== PROVIDED RECORDS ==
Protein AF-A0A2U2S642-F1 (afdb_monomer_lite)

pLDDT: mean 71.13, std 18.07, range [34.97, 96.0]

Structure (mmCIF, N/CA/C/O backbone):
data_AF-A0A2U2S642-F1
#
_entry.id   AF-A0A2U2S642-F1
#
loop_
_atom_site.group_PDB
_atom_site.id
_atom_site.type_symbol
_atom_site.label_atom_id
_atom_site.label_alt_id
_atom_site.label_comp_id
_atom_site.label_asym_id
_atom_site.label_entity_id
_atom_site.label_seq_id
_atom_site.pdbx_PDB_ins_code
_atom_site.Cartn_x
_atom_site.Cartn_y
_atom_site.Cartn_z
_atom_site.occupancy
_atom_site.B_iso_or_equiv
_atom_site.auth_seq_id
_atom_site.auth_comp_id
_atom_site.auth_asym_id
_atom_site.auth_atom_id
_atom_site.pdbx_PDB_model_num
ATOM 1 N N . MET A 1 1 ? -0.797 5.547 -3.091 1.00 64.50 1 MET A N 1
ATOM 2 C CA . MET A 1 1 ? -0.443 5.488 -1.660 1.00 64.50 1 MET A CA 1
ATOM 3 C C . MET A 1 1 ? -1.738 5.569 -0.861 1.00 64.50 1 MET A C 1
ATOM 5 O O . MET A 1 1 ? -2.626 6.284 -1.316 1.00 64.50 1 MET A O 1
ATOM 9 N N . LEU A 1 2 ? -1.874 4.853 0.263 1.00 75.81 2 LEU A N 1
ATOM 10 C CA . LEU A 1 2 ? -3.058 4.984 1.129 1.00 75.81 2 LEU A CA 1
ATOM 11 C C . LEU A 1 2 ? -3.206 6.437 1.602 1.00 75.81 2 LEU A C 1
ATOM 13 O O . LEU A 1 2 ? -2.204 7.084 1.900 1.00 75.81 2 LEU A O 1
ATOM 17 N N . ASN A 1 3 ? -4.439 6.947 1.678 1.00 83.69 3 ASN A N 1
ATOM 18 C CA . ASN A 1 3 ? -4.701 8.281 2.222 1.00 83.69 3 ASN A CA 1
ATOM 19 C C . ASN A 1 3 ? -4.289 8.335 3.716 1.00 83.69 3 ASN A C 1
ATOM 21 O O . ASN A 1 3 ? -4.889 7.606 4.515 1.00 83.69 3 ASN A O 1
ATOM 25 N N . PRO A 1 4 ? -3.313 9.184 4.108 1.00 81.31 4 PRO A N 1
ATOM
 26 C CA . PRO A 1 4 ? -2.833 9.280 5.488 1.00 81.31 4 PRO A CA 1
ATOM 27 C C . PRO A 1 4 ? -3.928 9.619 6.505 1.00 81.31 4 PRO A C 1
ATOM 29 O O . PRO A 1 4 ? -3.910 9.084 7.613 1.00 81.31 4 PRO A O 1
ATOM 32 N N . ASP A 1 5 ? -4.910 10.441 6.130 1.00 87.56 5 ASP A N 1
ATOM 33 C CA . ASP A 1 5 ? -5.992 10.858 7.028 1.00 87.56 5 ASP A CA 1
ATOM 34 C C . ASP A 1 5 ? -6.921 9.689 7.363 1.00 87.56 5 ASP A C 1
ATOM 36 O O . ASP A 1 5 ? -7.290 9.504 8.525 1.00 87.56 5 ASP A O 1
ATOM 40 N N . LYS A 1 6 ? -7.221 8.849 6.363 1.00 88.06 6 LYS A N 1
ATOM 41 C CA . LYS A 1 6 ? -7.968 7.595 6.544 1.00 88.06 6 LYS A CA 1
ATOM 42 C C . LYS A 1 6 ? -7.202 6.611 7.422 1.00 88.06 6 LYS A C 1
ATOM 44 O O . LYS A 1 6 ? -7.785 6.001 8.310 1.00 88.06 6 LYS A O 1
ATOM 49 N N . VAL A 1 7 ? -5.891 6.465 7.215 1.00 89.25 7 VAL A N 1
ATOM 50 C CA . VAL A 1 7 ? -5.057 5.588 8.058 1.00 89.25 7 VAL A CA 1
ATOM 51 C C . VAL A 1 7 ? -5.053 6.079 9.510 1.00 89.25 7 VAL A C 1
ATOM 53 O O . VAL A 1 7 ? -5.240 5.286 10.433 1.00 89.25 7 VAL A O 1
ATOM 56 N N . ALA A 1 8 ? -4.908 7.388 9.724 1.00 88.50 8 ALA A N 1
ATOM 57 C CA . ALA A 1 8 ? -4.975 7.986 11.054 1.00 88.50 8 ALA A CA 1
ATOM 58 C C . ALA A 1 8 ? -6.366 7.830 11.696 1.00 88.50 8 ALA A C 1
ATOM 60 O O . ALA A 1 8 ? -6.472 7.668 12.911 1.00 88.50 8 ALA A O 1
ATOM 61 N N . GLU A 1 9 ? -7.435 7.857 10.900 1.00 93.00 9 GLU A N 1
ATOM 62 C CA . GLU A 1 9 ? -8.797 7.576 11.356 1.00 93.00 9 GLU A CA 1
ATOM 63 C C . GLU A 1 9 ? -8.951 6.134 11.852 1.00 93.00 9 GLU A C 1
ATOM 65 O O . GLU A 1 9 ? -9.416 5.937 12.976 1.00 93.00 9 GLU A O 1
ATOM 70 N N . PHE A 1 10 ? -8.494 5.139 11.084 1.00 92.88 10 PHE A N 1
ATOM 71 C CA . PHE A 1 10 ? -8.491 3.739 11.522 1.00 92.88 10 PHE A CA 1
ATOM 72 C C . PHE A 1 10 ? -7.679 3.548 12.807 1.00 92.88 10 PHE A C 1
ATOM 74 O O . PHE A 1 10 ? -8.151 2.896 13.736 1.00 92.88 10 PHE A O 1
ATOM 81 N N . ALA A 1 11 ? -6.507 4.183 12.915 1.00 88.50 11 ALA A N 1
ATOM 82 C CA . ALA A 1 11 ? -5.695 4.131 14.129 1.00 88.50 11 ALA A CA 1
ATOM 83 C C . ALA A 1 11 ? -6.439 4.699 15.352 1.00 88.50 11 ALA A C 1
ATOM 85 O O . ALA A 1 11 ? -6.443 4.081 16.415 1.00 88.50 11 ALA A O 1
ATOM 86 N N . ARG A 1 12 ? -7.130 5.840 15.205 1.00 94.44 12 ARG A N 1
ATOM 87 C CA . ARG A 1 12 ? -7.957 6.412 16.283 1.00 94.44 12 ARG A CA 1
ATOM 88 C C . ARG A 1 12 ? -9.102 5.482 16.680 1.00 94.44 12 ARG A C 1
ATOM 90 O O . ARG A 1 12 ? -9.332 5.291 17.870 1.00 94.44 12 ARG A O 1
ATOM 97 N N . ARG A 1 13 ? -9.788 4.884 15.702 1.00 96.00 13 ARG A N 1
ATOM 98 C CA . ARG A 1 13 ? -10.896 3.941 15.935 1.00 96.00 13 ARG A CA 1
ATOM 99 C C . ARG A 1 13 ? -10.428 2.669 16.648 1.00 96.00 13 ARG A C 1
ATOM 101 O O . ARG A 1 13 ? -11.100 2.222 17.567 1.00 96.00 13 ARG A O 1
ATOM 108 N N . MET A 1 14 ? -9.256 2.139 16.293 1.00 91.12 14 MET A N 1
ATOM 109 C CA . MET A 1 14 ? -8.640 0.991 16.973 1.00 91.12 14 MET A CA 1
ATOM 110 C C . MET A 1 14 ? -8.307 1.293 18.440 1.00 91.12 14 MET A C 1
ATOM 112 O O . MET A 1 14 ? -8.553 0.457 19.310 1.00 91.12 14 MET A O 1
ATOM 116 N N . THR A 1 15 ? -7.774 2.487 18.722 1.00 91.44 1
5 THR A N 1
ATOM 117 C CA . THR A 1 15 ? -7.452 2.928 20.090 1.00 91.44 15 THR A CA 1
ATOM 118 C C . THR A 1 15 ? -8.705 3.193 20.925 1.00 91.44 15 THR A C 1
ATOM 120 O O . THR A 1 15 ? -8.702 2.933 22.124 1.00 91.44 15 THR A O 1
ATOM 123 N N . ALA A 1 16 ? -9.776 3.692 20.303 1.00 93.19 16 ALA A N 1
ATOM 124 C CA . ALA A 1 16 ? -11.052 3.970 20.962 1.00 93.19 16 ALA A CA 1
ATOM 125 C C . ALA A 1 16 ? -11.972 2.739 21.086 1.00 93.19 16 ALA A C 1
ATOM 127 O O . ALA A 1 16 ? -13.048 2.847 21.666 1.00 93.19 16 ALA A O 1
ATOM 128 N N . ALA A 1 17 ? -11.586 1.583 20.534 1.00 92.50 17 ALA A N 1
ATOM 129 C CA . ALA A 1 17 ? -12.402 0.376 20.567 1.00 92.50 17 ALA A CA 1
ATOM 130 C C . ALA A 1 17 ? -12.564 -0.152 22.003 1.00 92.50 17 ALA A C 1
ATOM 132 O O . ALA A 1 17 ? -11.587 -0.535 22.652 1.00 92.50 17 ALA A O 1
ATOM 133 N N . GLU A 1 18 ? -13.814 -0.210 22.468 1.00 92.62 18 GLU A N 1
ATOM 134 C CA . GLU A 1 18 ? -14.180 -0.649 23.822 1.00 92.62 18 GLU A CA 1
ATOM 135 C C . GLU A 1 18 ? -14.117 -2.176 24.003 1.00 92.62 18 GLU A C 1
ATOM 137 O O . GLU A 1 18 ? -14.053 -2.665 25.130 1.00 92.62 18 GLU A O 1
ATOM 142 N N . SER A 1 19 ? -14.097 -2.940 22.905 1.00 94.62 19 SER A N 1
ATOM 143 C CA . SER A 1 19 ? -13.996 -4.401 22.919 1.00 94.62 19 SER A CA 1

== EXERCISE ==
Every line from the one containing "ATOM 137 O O" through the last line above should be retyped exactly; no other lines are wanted.

== RESPONSE AREA ==
ATOM 137 O O . GLU A 1 18 ? -14.053 -2.665 25.130 1.00 92.62 18 GLU A O 1
ATOM 142 N N . SER A 1 19 ? -14.097 -2.940 22.905 1.00 94.62 19 SER A N 1
ATOM 143 C CA . SER A 1 19 ? -13.996 -4.401 22.919 1.00 94.62 19 SER A CA 1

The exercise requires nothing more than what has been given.